Stored data entries:
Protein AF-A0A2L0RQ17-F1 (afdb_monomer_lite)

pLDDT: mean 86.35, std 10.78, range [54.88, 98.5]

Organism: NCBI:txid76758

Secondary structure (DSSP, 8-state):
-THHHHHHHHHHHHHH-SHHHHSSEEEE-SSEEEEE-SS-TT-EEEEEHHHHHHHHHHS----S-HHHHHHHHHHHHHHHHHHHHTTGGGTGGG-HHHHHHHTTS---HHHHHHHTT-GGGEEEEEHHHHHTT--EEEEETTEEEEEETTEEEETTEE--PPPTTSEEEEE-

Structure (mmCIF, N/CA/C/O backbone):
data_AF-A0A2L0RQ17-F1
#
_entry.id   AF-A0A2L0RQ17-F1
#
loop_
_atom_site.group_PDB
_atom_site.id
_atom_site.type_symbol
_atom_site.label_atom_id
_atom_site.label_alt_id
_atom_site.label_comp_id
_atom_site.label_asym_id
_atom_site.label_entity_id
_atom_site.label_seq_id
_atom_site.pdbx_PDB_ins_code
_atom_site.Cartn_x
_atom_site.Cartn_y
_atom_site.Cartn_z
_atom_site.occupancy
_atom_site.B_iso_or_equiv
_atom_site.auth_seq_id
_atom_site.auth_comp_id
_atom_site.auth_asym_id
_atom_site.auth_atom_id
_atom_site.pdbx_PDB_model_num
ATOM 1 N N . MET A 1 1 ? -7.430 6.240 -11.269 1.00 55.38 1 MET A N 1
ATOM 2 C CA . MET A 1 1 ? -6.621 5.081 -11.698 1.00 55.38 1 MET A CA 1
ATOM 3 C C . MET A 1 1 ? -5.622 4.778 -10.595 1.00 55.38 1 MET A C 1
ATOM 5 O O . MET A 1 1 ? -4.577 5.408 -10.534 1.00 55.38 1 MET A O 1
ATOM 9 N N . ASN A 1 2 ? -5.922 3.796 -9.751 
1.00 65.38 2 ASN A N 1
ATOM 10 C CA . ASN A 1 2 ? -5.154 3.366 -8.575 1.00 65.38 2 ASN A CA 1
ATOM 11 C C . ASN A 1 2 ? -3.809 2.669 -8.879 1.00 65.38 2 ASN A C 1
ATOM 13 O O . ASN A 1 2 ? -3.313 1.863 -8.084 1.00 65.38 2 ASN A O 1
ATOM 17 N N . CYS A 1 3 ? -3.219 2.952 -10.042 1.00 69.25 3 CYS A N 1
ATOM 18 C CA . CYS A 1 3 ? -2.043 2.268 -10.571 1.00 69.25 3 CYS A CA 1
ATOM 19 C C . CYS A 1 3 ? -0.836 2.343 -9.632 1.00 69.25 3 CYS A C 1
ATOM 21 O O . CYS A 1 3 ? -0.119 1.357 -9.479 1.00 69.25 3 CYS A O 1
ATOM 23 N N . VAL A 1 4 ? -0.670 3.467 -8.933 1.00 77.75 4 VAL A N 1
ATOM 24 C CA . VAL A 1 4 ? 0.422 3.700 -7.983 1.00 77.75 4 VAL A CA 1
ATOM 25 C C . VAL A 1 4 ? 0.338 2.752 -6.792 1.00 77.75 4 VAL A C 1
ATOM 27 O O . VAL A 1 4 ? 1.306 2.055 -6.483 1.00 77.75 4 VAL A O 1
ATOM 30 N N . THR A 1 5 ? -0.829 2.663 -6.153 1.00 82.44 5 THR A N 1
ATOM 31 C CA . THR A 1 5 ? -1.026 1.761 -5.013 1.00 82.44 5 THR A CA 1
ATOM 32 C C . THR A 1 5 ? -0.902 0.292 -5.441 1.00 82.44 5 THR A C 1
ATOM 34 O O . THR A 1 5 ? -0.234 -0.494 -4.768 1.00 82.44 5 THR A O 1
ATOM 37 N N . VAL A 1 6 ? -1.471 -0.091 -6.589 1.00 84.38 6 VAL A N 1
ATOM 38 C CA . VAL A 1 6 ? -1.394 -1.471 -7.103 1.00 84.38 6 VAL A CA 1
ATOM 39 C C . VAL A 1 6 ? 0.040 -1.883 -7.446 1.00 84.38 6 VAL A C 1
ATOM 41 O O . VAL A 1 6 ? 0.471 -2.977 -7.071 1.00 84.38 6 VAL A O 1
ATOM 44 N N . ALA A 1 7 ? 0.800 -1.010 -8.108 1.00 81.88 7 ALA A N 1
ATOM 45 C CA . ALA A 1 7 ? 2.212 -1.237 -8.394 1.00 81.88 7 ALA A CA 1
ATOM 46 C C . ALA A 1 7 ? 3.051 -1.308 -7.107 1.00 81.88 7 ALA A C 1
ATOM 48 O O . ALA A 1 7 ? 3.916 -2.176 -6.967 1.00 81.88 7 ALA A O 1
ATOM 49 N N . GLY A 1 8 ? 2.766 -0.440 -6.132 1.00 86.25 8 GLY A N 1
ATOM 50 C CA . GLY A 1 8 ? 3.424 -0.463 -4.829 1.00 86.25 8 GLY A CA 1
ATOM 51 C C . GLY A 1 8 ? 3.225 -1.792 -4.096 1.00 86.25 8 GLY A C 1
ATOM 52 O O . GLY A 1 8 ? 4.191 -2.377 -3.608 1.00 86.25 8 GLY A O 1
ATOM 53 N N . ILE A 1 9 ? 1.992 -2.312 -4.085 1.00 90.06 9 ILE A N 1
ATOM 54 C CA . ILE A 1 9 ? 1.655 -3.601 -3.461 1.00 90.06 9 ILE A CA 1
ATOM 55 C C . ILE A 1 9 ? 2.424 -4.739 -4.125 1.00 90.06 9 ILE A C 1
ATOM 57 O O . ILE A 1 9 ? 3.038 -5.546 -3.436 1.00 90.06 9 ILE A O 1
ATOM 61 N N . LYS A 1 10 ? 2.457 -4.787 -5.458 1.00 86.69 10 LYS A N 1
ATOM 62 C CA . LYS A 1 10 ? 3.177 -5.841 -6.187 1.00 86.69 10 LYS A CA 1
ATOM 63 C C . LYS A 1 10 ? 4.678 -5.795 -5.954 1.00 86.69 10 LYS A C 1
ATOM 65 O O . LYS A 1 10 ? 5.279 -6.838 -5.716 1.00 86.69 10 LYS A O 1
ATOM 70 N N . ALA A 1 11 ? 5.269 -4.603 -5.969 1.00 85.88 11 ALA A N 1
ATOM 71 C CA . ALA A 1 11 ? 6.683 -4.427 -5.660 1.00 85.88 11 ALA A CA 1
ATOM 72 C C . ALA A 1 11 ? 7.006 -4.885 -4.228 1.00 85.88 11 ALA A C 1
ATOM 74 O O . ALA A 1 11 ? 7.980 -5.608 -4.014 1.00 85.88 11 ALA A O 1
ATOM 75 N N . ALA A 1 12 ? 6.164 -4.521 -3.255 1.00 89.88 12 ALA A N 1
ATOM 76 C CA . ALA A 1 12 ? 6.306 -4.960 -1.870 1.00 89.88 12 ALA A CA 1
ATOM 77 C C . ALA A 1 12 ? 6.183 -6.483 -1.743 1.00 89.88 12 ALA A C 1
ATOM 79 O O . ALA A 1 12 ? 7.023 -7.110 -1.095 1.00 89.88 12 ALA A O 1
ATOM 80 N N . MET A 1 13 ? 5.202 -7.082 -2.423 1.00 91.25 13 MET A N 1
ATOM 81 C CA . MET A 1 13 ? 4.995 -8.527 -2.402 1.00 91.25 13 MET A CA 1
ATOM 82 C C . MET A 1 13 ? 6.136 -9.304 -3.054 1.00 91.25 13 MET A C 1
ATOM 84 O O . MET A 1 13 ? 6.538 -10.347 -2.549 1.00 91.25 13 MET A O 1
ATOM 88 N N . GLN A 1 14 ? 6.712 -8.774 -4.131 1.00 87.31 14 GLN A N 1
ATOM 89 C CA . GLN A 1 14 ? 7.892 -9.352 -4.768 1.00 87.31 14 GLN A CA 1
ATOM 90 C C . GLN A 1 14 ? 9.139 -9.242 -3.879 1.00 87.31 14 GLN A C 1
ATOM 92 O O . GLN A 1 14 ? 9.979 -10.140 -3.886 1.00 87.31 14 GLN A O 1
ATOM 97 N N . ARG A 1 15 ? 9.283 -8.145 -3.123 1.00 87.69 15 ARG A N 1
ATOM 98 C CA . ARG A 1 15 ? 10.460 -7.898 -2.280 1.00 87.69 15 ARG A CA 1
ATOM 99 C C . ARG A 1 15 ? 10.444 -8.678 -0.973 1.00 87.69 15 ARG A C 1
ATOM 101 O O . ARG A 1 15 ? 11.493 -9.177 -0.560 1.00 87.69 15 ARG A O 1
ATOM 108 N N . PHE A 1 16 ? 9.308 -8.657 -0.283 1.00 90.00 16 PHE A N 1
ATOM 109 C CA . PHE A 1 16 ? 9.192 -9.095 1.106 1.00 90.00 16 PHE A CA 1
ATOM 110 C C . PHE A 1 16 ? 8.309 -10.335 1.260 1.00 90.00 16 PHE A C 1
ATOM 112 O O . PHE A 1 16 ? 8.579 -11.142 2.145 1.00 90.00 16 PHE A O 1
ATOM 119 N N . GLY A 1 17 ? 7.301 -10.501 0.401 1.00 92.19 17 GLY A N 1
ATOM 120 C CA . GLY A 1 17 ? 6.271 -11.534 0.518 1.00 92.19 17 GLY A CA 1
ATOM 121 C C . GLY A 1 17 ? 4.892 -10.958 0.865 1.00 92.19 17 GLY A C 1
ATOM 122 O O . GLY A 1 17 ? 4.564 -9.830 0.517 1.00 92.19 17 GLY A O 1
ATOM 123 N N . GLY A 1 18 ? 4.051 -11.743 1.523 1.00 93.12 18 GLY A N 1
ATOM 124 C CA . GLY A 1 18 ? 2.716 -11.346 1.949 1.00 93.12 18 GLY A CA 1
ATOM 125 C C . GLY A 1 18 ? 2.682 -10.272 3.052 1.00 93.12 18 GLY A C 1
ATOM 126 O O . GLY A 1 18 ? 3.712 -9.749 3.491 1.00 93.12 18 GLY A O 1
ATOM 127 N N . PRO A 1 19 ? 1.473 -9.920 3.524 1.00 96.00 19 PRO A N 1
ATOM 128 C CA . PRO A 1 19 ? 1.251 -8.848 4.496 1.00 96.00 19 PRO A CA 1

**BRIEF:** Write down, word for word, the lines above from the one containing "ATOM 74 O O" through the one containing "ATOM 80 N N", both ends included.

**RESPONSE TO THIS EXERCISE:**
ATOM 74 O O . ALA A 1 11 ? 7.980 -5.608 -4.014 1.00 85.88 11 ALA A O 1
ATOM 75 N N . ALA A 1 12 ? 6.164 -4.521 -3.255 1.00 89.88 12 ALA A N 1
ATOM 76 C CA . ALA A 1 12 ? 6.306 -4.960 -1.870 1.00 89.88 12 ALA A CA 1
ATOM 77 C C . ALA A 1 12 ? 6.183 -6.483 -1.743 1.00 89.88 12 ALA A C 1
ATOM 79 O O . ALA A 1 12 ? 7.023 -7.110 -1.095 1.00 89.88 12 ALA A O 1
ATOM 80 N N . MET A 1 13 ? 5.202 -7.082 -2.423 1.00 91.25 13 MET A N 1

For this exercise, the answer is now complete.